Collection entries
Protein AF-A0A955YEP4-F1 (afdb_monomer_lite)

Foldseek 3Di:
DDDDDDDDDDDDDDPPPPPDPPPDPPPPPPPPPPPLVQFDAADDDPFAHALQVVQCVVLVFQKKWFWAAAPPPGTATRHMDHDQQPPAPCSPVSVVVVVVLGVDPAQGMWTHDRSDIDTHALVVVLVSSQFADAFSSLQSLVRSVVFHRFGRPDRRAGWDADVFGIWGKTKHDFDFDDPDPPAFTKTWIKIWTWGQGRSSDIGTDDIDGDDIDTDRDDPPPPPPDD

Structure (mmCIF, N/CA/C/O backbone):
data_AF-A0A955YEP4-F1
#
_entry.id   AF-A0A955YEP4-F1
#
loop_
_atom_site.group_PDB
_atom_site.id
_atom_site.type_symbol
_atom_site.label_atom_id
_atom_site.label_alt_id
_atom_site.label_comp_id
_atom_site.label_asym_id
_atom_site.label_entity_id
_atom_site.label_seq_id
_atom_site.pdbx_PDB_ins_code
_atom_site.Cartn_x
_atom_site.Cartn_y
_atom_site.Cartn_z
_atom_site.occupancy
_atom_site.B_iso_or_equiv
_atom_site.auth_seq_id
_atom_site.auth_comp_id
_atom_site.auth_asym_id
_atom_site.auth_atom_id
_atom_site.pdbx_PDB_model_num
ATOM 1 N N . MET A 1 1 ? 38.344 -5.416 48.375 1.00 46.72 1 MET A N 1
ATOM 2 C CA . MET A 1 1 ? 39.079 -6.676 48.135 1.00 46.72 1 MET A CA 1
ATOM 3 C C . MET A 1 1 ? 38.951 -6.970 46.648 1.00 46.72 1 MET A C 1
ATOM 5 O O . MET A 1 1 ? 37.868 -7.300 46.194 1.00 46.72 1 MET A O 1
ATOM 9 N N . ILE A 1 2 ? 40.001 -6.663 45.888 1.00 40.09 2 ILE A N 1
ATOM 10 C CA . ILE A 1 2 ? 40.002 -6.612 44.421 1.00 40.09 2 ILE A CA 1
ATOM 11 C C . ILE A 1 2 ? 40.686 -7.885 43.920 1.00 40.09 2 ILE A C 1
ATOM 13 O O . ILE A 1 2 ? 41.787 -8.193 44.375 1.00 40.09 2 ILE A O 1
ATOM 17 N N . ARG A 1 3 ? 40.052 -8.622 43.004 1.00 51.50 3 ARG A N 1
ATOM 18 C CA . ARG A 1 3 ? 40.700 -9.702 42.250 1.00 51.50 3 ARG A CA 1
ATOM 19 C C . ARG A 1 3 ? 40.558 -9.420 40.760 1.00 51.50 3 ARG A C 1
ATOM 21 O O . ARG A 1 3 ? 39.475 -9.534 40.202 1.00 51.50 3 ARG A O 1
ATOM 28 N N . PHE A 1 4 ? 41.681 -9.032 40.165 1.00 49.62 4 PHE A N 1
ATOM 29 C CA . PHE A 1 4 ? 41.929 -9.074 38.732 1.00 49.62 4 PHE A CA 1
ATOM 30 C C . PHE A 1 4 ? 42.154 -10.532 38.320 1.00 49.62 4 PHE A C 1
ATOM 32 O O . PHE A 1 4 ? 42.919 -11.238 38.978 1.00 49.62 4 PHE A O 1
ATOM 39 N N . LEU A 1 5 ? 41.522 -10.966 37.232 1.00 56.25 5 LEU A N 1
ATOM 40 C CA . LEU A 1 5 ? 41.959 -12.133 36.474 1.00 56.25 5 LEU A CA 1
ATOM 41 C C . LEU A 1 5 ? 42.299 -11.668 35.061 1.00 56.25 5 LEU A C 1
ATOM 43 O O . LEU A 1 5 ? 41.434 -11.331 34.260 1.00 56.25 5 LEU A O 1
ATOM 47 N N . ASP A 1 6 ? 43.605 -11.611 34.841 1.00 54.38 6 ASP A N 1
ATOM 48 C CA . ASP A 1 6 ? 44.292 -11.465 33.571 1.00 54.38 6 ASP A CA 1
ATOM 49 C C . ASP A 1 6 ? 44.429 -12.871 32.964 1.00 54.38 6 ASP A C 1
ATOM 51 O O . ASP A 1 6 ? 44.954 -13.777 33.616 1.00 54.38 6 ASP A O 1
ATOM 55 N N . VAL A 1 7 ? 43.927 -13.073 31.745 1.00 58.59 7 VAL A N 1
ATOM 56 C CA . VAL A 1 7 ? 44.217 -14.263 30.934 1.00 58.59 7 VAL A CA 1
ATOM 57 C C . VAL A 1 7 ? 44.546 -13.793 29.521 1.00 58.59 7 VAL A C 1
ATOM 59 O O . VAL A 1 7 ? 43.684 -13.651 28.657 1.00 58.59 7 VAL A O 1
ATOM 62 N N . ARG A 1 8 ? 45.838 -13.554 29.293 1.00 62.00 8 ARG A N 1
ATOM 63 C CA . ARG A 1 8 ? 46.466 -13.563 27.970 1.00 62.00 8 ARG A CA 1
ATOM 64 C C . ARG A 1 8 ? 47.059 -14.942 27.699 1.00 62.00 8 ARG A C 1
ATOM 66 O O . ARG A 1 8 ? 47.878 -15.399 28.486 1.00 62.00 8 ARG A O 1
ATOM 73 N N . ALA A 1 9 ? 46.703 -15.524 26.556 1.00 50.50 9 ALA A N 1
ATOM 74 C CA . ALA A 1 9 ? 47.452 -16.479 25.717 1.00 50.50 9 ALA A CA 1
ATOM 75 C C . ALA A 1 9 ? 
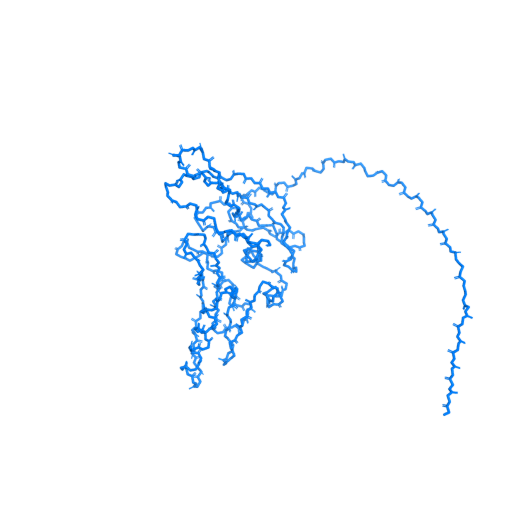46.390 -17.289 24.957 1.00 50.50 9 ALA A C 1
ATOM 77 O O . ALA A 1 9 ? 45.535 -17.894 25.581 1.00 50.50 9 ALA A O 1
ATOM 78 N N . GLY A 1 10 ? 46.304 -17.321 23.634 1.00 45.03 10 GLY A N 1
ATOM 79 C CA . GLY A 1 10 ? 47.336 -17.265 22.610 1.00 45.03 10 GLY A CA 1
ATOM 80 C C . GLY A 1 10 ? 47.077 -18.446 21.667 1.00 45.03 10 GLY A C 1
ATOM 81 O O . GLY A 1 10 ? 46.776 -19.519 22.167 1.00 45.03 10 GLY A O 1
ATOM 82 N N . GLN A 1 11 ? 47.173 -18.229 20.348 1.00 55.09 11 GLN A N 1
ATOM 83 C CA . GLN A 1 11 ? 47.413 -19.188 19.237 1.00 55.09 11 GLN A CA 1
ATOM 84 C C . GLN A 1 11 ? 46.745 -18.623 17.967 1.00 55.09 11 GLN A C 1
ATOM 86 O O . GLN A 1 11 ? 45.537 -18.457 17.910 1.00 55.09 11 GLN A O 1
ATOM 91 N N . ARG A 1 12 ? 47.511 -18.002 17.061 1.00 50.19 12 ARG A N 1
ATOM 92 C CA . ARG A 1 12 ? 48.288 -18.602 15.952 1.00 50.19 12 ARG A CA 1
ATOM 93 C C . ARG A 1 12 ? 47.409 -19.220 14.854 1.00 50.19 12 ARG A C 1
ATOM 95 O O . ARG A 1 12 ? 46.999 -20.364 14.959 1.00 50.19 12 ARG A O 1
ATOM 102 N N . LEU A 1 13 ? 47.242 -18.430 13.788 1.00 50.41 13 LEU A N 1
ATOM 103 C CA . LEU A 1 13 ? 47.404 -18.797 12.374 1.00 50.41 13 LEU A CA 1
ATOM 104 C C . LEU A 1 13 ? 46.984 -20.217 11.966 1.00 50.41 13 LEU A C 1
ATOM 106 O O . LEU A 1 13 ? 47.758 -21.162 12.085 1.00 50.41 13 LEU A O 1
ATOM 110 N N . ALA A 1 14 ? 45.849 -20.294 11.277 1.00 48.75 14 ALA A N 1
ATOM 111 C CA . ALA A 1 14 ? 45.687 -21.198 10.149 1.00 48.75 14 ALA A CA 1
ATOM 112 C C . ALA A 1 14 ? 45.129 -20.391 8.968 1.00 48.75 14 ALA A C 1
ATOM 114 O O . ALA A 1 14 ? 43.922 -20.286 8.776 1.00 48.75 14 ALA A O 1
ATOM 115 N N . LEU A 1 15 ? 46.035 -19.796 8.183 1.00 51.25 15 LEU A N 1
ATOM 116 C CA . LEU A 1 15 ? 45.747 -19.462 6.790 1.00 51.25 15 LEU A CA 1
ATOM 117 C C . LEU A 1 15 ? 45.453 -20.791 6.078 1.00 51.25 15 LEU A C 1
ATOM 119 O O . LEU A 1 15 ? 46.372 -21.565 5.823 1.00 51.25 15 LEU A O 1
ATOM 123 N N . HIS A 1 16 ? 44.189 -21.069 5.780 1.00 45.72 16 HIS A N 1
ATOM 124 C CA . HIS A 1 16 ? 43.823 -22.014 4.730 1.00 45.72 16 HIS A CA 1
ATOM 125 C C . HIS A 1 16 ? 43.372 -21.195 3.528 1.00 45.72 16 HIS A C 1
ATOM 127 O O . HIS A 1 16 ? 42.209 -20.843 3.374 1.00 45.72 16 HIS A O 1
ATOM 133 N N . ALA A 1 17 ? 44.353 -20.852 2.695 1.00 52.41 17 ALA A N 1
ATOM 134 C CA . ALA A 1 17 ? 44.120 -20.401 1.337 1.00 52.41 17 ALA A CA 1
ATOM 135 C C . ALA A 1 17 ? 43.685 -21.619 0.513 1.00 52.41 17 ALA A C 1
ATOM 137 O O . ALA A 1 17 ? 44.514 -22.341 -0.036 1.00 52.41 17 ALA A O 1
ATOM 138 N N . THR A 1 18 ? 42.382 -21.882 0.465 1.00 57.97 18 THR A N 1
ATOM 139 C CA . THR A 1 18 ? 41.804 -22.791 -0.527 1.00 57.97 18 THR A CA 1
ATOM 140 C C . THR A 1 18 ? 41.273 -21.930 -1.661 1.00 57.97 18 THR A C 1
ATOM 142 O O . THR A 1 18 ? 40.147 -21.444 -1.638 1.00 57.97 18 THR A O 1
ATOM 145 N N . ALA A 1 19 ? 42.144 -21.681 -2.638 1.00 53.53 19 ALA A N 1
ATOM 146 C CA . ALA A 1 19 ? 41.763 -21.115 -3.918 1.00 53.53 19 ALA A CA 1
ATOM 147 C C . ALA A 1 19 ? 40.905 -22.148 -4.664 1.00 53.53 19 ALA A C 1
ATOM 149 O O . ALA A 1 19 ? 41.430 -23.057 -5.304 1.00 53.53 19 ALA A O 1
ATOM 150 N N . LEU A 1 20 ? 39.583 -22.030 -4.546 1.00 50.25 20 LEU A N 1
ATOM 151 C CA . LEU A 1 20 ? 38.642 -22.686 -5.445 1.00 50.25 20 LEU A CA 1
ATOM 152 C C . LEU A 1 20 ? 38.275 -21.692 -6.541 1.00 50.25 20 LEU A C 1
ATOM 154 O O . LEU A 1 20 ? 37.398 -20.845 -6.403 1.00 50.25 20 LEU A O 1
ATOM 158 N N . THR A 1 21 ? 39.010 -21.802 -7.641 1.00 54.12 21 THR A N 1
ATOM 159 C CA . THR A 1 21 ? 38.710 -21.178 -8.924 1.00 54.12 21 THR A CA 1
ATOM 160 C C . THR A 1 21 ? 37.492 -21.885 -9.525 1.00 54.12 21 THR A C 1
ATOM 162 O O . THR A 1 21 ? 37.618 -22.760 -10.376 1.00 54.12 21 THR A O 1
ATOM 165 N N . MET A 1 22 ? 36.295 -21.547 -9.046 1.00 56.56 22 MET A N 1
ATOM 166 C CA . MET A 1 22 ? 35.056 -21.878 -9.745 1.00 56.56 22 MET A CA 1
ATOM 167 C C . MET A 1 22 ? 34.900 -20.873 -10.883 1.00 56.56 22 MET A C 1
ATOM 169 O O . MET A 1 22 ? 34.443 -19.751 -10.689 1.00 56.56 22 MET A O 1
ATOM 173 N N . ALA A 1 23 ? 35.337 -21.277 -12.073 1.00 53.38 23 ALA A N 1
ATOM 174 C CA . ALA A 1 23 ? 34.921 -20.653 -13.315 1.00 53.38 23 ALA A CA 1
ATOM 175 C C . ALA A 1 23 ? 33.411 -20.883 -13.476 1.00 53.38 23 ALA A C 1
ATOM 177 O O . ALA A 1 23 ? 32.984 -21.904 -14.016 1.00 53.38 23 ALA A O 1
ATOM 178 N N . THR A 1 24 ? 32.593 -19.963 -12.965 1.00 55.72 24 THR A N 1
ATOM 179 C CA . THR A 1 24 ? 31.182 -19.910 -13.328 1.00 55.72 24 THR A CA 1
ATOM 180 C C . THR A 1 24 ? 31.109 -19.398 -14.756 1.00 55.72 24 THR A C 1
ATOM 182 O O . THR A 1 24 ? 31.418 -18.251 -15.073 1.00 55.72 24 THR A O 1
ATOM 185 N N . LEU A 1 25 ? 30.770 -20.326 -15.644 1.00 46.94 25 LEU A N 1
ATOM 186 C CA . LEU A 1 25 ? 30.309 -20.043 -16.987 1.00 46.94 25 LEU A CA 1
ATOM 187 C C . LEU A 1 25 ? 29.247 -18.945 -16.895 1.00 46.94 25 LEU A C 1
ATOM 189 O O . LEU A 1 25 ? 28.177 -19.159 -16.329 1.00 46.94 25 LEU A O 1
ATOM 193 N N . LEU A 1 26 ? 29.574 -17.781 -17.455 1.00 46.97 26 LEU A N 1
ATOM 194 C CA . LEU A 1 26 ? 28.643 -16.742 -17.877 1.00 46.97 26 LEU A CA 1
ATOM 195 C C . LEU A 1 26 ? 27.736 -17.340 -18.962 1.00 46.97 26 LEU A C 1
ATOM 197 O O . LEU A 1 26 ? 27.868 -17.043 -20.146 1.00 46.97 26 LEU A O 1
ATOM 201 N N . GLY A 1 27 ? 26.846 -18.247 -18.566 1.00 43.47 27 GLY A N 1
ATOM 202 C CA . GLY A 1 27 ? 25.587 -18.385 -19.262 1.00 43.47 27 GLY A CA 1
ATOM 203 C C . GLY A 1 27 ? 24.881 -17.061 -19.048 1.00 43.47 27 GLY A C 1
ATOM 204 O O . GLY A 1 27 ? 24.638 -16.679 -17.903 1.00 43.47 27 GLY A O 1
ATOM 205 N N . CYS A 1 28 ? 24.613 -16.334 -20.130 1.00 51.91 28 CYS A N 1
ATOM 206 C CA . CYS A 1 28 ? 23.513 -15.389 -20.148 1.00 51.91 28 CYS A CA 1
ATOM 207 C C . CYS A 1 28 ? 22.289 -16.210 -19.747 1.00 51.91 28 CYS A C 1
ATOM 209 O O . CYS A 1 28 ? 21.700 -16.880 -20.588 1.00 51.91 28 CYS A O 1
ATOM 211 N N . ALA A 1 29 ? 22.011 -16.280 -18.443 1.00 49.50 29 ALA A N 1
ATOM 212 C CA . ALA A 1 29 ? 20.720 -16.701 -17.963 1.00 49.50 29 ALA A CA 1
ATOM 213 C C . ALA A 1 29 ? 19.775 -15.756 -18.685 1.00 49.50 29 ALA A C 1
ATOM 215 O O . ALA A 1 29 ? 19.849 -14.542 -18.470 1.00 49.50 29 ALA A O 1
ATOM 216 N N . ASP A 1 30 ? 19.027 -16.302 -19.644 1.00 43.75 30 ASP A N 1
ATOM 217 C CA . ASP A 1 30 ? 17.865 -15.641 -20.197 1.00 43.75 30 ASP A CA 1
ATOM 218 C C . ASP A 1 30 ? 17.146 -15.084 -18.983 1.00 43.75 30 ASP A C 1
ATOM 220 O O . ASP A 1 30 ? 16.703 -15.848 -18.123 1.00 43.75 30 ASP A O 1
ATOM 224 N N . ALA A 1 31 ? 17.182 -13.758 -18.827 1.00 51.66 31 ALA A N 1
ATOM 225 C CA . ALA A 1 31 ? 16.419 -13.108 -17.788 1.00 51.66 31 ALA A CA 1
ATOM 226 C C . ALA A 1 31 ? 15.014 -13.651 -18.004 1.00 51.66 31 ALA A C 1
ATOM 228 O O . ALA A 1 31 ? 14.459 -13.452 -19.085 1.00 51.66 31 ALA A O 1
ATOM 229 N N . HIS A 1 32 ? 14.521 -14.457 -17.064 1.00 50.12 32 HIS A N 1
ATOM 230 C CA . HIS A 1 32 ? 13.200 -15.045 -17.150 1.00 50.12 32 HIS A CA 1
ATOM 231 C C . HIS A 1 32 ? 12.233 -13.868 -17.104 1.00 50.12 32 HIS A C 1
ATOM 233 O O . HIS A 1 32 ? 11.850 -13.390 -16.041 1.00 50.12 32 HIS A O 1
ATOM 239 N N . VAL A 1 33 ? 11.941 -13.308 -18.277 1.00 58.16 33 VAL A N 1
ATOM 240 C CA . VAL A 1 33 ? 10.945 -12.271 -18.447 1.00 58.16 33 VAL A CA 1
ATOM 241 C C . VAL A 1 33 ? 9.638 -13.006 -18.246 1.00 58.16 33 VAL A C 1
ATOM 243 O O . VAL A 1 33 ? 9.154 -13.669 -19.162 1.00 58.16 33 VAL A O 1
ATOM 246 N N . VAL A 1 34 ? 9.129 -12.957 -17.017 1.00 58.66 34 VAL A N 1
ATOM 247 C CA . VAL A 1 34 ? 7.784 -13.432 -16.714 1.00 58.66 34 VAL A CA 1
ATOM 248 C C . VAL A 1 34 ? 6.842 -12.693 -17.669 1.00 58.66 34 VAL A C 1
ATOM 250 O O . VAL A 1 34 ? 6.878 -11.456 -17.710 1.00 58.66 34 VAL A O 1
ATOM 253 N N . PRO A 1 35 ? 6.074 -13.405 -18.510 1.00 63.19 35 PRO A N 1
ATOM 254 C CA . PRO A 1 35 ? 5.127 -12.766 -19.405 1.00 63.19 35 PRO A CA 1
ATOM 255 C C . PRO A 1 35 ? 4.159 -11.902 -18.590 1.00 63.19 35 PRO A C 1
ATOM 257 O O . PRO A 1 35 ? 3.566 -12.373 -17.626 1.00 63.19 35 PRO A O 1
ATOM 260 N N . LEU A 1 36 ? 3.948 -10.649 -19.001 1.00 59.19 36 LEU A N 1
ATOM 261 C CA . LEU A 1 36 ? 3.074 -9.692 -18.300 1.00 59.19 36 LEU A CA 1
ATOM 262 C C . LEU A 1 36 ? 1.618 -10.178 -18.120 1.00 59.19 36 LEU A C 1
ATOM 264 O O . LEU A 1 36 ? 0.877 -9.606 -17.333 1.00 59.19 36 LEU A O 1
ATOM 268 N N . GLY A 1 37 ? 1.200 -11.232 -18.829 1.00 59.38 37 GLY A N 1
ATOM 269 C CA . GLY A 1 37 ? -0.120 -11.854 -18.678 1.00 59.38 37 GLY A CA 1
ATOM 270 C C . GLY A 1 37 ? -0.270 -12.794 -17.475 1.00 59.38 37 GLY A C 1
ATOM 271 O O . GLY A 1 37 ? -1.347 -13.355 -17.305 1.00 59.38 37 GLY A O 1
ATOM 272 N N . GLU A 1 38 ? 0.783 -12.997 -16.679 1.00 77.94 38 GLU A N 1
ATOM 273 C CA . GLU A 1 38 ? 0.771 -13.865 -15.488 1.00 77.94 38 GLU A CA 1
ATOM 274 C C . GLU A 1 38 ? 0.641 -13.088 -14.170 1.00 77.94 38 GLU A C 1
ATOM 276 O O . GLU A 1 38 ? 0.581 -13.696 -13.104 1.00 77.94 38 GLU A O 1
ATOM 281 N N . PHE A 1 39 ? 0.586 -11.755 -14.235 1.00 85.25 39 PHE A N 1
ATOM 282 C CA . PHE A 1 39 ? 0.438 -10.910 -13.057 1.00 85.25 39 PHE A CA 1
ATOM 283 C C . PHE A 1 39 ? -1.024 -10.916 -12.607 1.00 85.25 39 PHE A C 1
ATOM 285 O O . PHE A 1 39 ? -1.937 -10.594 -13.370 1.00 85.25 39 PHE A O 1
ATOM 292 N N . GLU A 1 40 ? -1.240 -11.302 -11.357 1.00 91.38 40 GLU A N 1
ATOM 293 C CA . GLU A 1 40 ? -2.505 -11.131 -10.667 1.00 91.38 40 GLU A CA 1
ATOM 294 C C . GLU A 1 40 ? -2.752 -9.635 -10.446 1.00 91.38 40 GLU A C 1
ATOM 296 O O . GLU A 1 40 ? -1.867 -8.888 -10.016 1.00 91.38 40 GLU A O 1
ATOM 301 N N . ALA A 1 41 ? -3.958 -9.199 -10.805 1.00 91.12 41 ALA A N 1
ATOM 302 C CA . ALA A 1 41 ? -4.371 -7.814 -10.665 1.00 91.12 41 ALA A CA 1
ATOM 303 C C . ALA A 1 41 ? -4.559 -7.454 -9.180 1.00 91.12 41 ALA A C 1
ATOM 305 O O . ALA A 1 41 ? -4.989 -8.309 -8.402 1.00 91.12 41 ALA A O 1
ATOM 306 N N . PRO A 1 42 ? -4.300 -6.196 -8.787 1.00 93.56 42 PRO A N 1
ATOM 307 C CA . PRO A 1 42 ? -4.583 -5.735 -7.433 1.00 93.56 42 PRO A CA 1
ATOM 308 C C . PRO A 1 42 ? -6.076 -5.821 -7.090 1.00 93.56 42 PRO A C 1
ATOM 310 O O . PRO A 1 42 ? -6.945 -5.802 -7.969 1.00 93.56 42 PRO A O 1
ATOM 313 N N . THR A 1 43 ? -6.393 -5.828 -5.795 1.00 94.25 43 THR A N 1
ATOM 314 C CA . THR A 1 43 ? -7.783 -5.743 -5.338 1.00 94.25 43 THR A CA 1
ATOM 315 C C . THR A 1 43 ? -8.355 -4.368 -5.673 1.00 94.25 43 THR A C 1
ATOM 317 O O . THR A 1 43 ? -7.926 -3.352 -5.135 1.00 94.25 43 THR A O 1
ATOM 320 N N . CYS A 1 44 ? -9.359 -4.320 -6.545 1.00 93.50 44 CYS A N 1
ATOM 321 C CA . CYS A 1 44 ? -9.928 -3.070 -7.043 1.00 93.50 44 CYS A CA 1
ATOM 322 C C . CYS A 1 44 ? -11.399 -2.899 -6.656 1.00 93.50 44 CYS A C 1
ATOM 324 O O . CYS A 1 44 ? -12.193 -3.836 -6.742 1.00 93.50 44 CYS A O 1
ATOM 326 N N . SER A 1 45 ? -11.779 -1.669 -6.310 1.00 93.19 45 SER A N 1
ATOM 327 C CA . SER A 1 45 ? -13.156 -1.252 -6.041 1.00 93.19 45 SER A CA 1
ATOM 328 C C . SER A 1 45 ? -13.424 0.088 -6.722 1.00 93.19 45 SER A C 1
ATOM 330 O O . SER A 1 45 ? -12.629 1.018 -6.609 1.00 93.19 45 SER A O 1
ATOM 332 N N . ASP A 1 46 ? -14.510 0.175 -7.493 1.00 90.56 46 ASP A N 1
ATOM 333 C CA . ASP A 1 46 ? -14.882 1.374 -8.262 1.00 90.56 46 ASP A CA 1
ATOM 334 C C . ASP A 1 46 ? -13.740 1.942 -9.139 1.00 90.56 46 ASP A C 1
ATOM 336 O O . ASP A 1 46 ? -13.587 3.153 -9.299 1.00 90.56 46 ASP A O 1
ATOM 340 N N . GLY A 1 47 ? -12.917 1.052 -9.709 1.00 88.75 47 GLY A N 1
ATOM 341 C CA . GLY A 1 47 ? -11.778 1.423 -10.559 1.00 88.75 47 GLY A CA 1
ATOM 342 C C . GLY A 1 47 ? -10.581 2.005 -9.800 1.00 88.75 47 GLY A C 1
ATOM 343 O O . GLY A 1 47 ? -9.695 2.585 -10.421 1.00 88.75 47 GLY A O 1
ATOM 344 N N . ARG A 1 48 ? -10.539 1.865 -8.472 1.00 89.44 48 ARG A N 1
ATOM 345 C CA . ARG A 1 48 ? -9.428 2.288 -7.612 1.00 89.44 48 ARG A CA 1
ATOM 346 C C . ARG A 1 48 ? -8.889 1.113 -6.817 1.00 89.44 48 ARG A C 1
ATOM 348 O O . ARG A 1 48 ? -9.632 0.185 -6.502 1.00 89.44 48 ARG A O 1
ATOM 355 N N . TRP A 1 49 ? -7.606 1.168 -6.487 1.00 92.25 49 TRP A N 1
ATOM 356 C CA . TRP A 1 49 ? -6.976 0.144 -5.669 1.00 92.25 49 TRP A CA 1
ATOM 357 C C . TRP A 1 49 ? -7.535 0.189 -4.241 1.00 92.25 49 TRP A C 1
ATOM 359 O O . TRP A 1 49 ? -7.442 1.208 -3.557 1.00 92.25 49 TRP A O 1
ATOM 369 N N . ASP A 1 50 ? -8.144 -0.912 -3.804 1.00 94.12 50 ASP A N 1
ATOM 370 C CA . ASP A 1 50 ? -8.806 -1.058 -2.508 1.00 94.12 50 ASP A CA 1
ATOM 371 C C . ASP A 1 50 ? -7.969 -1.921 -1.554 1.00 94.12 50 ASP A C 1
ATOM 373 O O . ASP A 1 50 ? -8.395 -2.963 -1.052 1.00 94.12 50 ASP A O 1
ATOM 377 N N . VAL A 1 51 ? -6.742 -1.468 -1.302 1.00 94.12 51 VAL A N 1
ATOM 378 C CA . VAL A 1 51 ? -5.773 -2.164 -0.445 1.00 94.12 51 VAL A CA 1
ATOM 379 C C . VAL A 1 51 ? -6.296 -2.416 0.975 1.00 94.12 51 VAL A C 1
ATOM 381 O O . VAL A 1 51 ? -6.020 -3.464 1.549 1.00 94.12 51 VAL A O 1
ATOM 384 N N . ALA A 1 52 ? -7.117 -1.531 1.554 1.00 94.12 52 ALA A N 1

◆ **Work order**: Copy word for word the stretch of entries above from the line that has "ATOM 341 C CA" through the line that has "ATOM 348 O O", both ends included, and nothing outside it.

◆ **Result**:
ATOM 341 C CA . GLY A 1 47 ? -11.778 1.423 -10.559 1.00 88.75 47 GLY A CA 1
ATOM 342 C C . GLY A 1 47 ? -10.581 2.005 -9.800 1.00 88.75 47 GLY A C 1
ATOM 343 O O . GLY A 1 47 ? -9.695 2.585 -10.421 1.00 88.75 47 GLY A O 1
ATOM 344 N N . ARG A 1 48 ? -10.539 1.865 -8.472 1.00 89.44 48 ARG A N 1
ATOM 345 C CA . ARG A 1 48 ? -9.428 2.288 -7.612 1.00 89.44 48 ARG A CA 1
ATOM 346 C C . ARG A 1 48 ? -8.889 1.113 -6.817 1.00 89.44 48 ARG A C 1
ATOM 348 O O . ARG A 1 48 ? -9.632 0.185 -6.502 1.00 89.44 48 ARG A O 1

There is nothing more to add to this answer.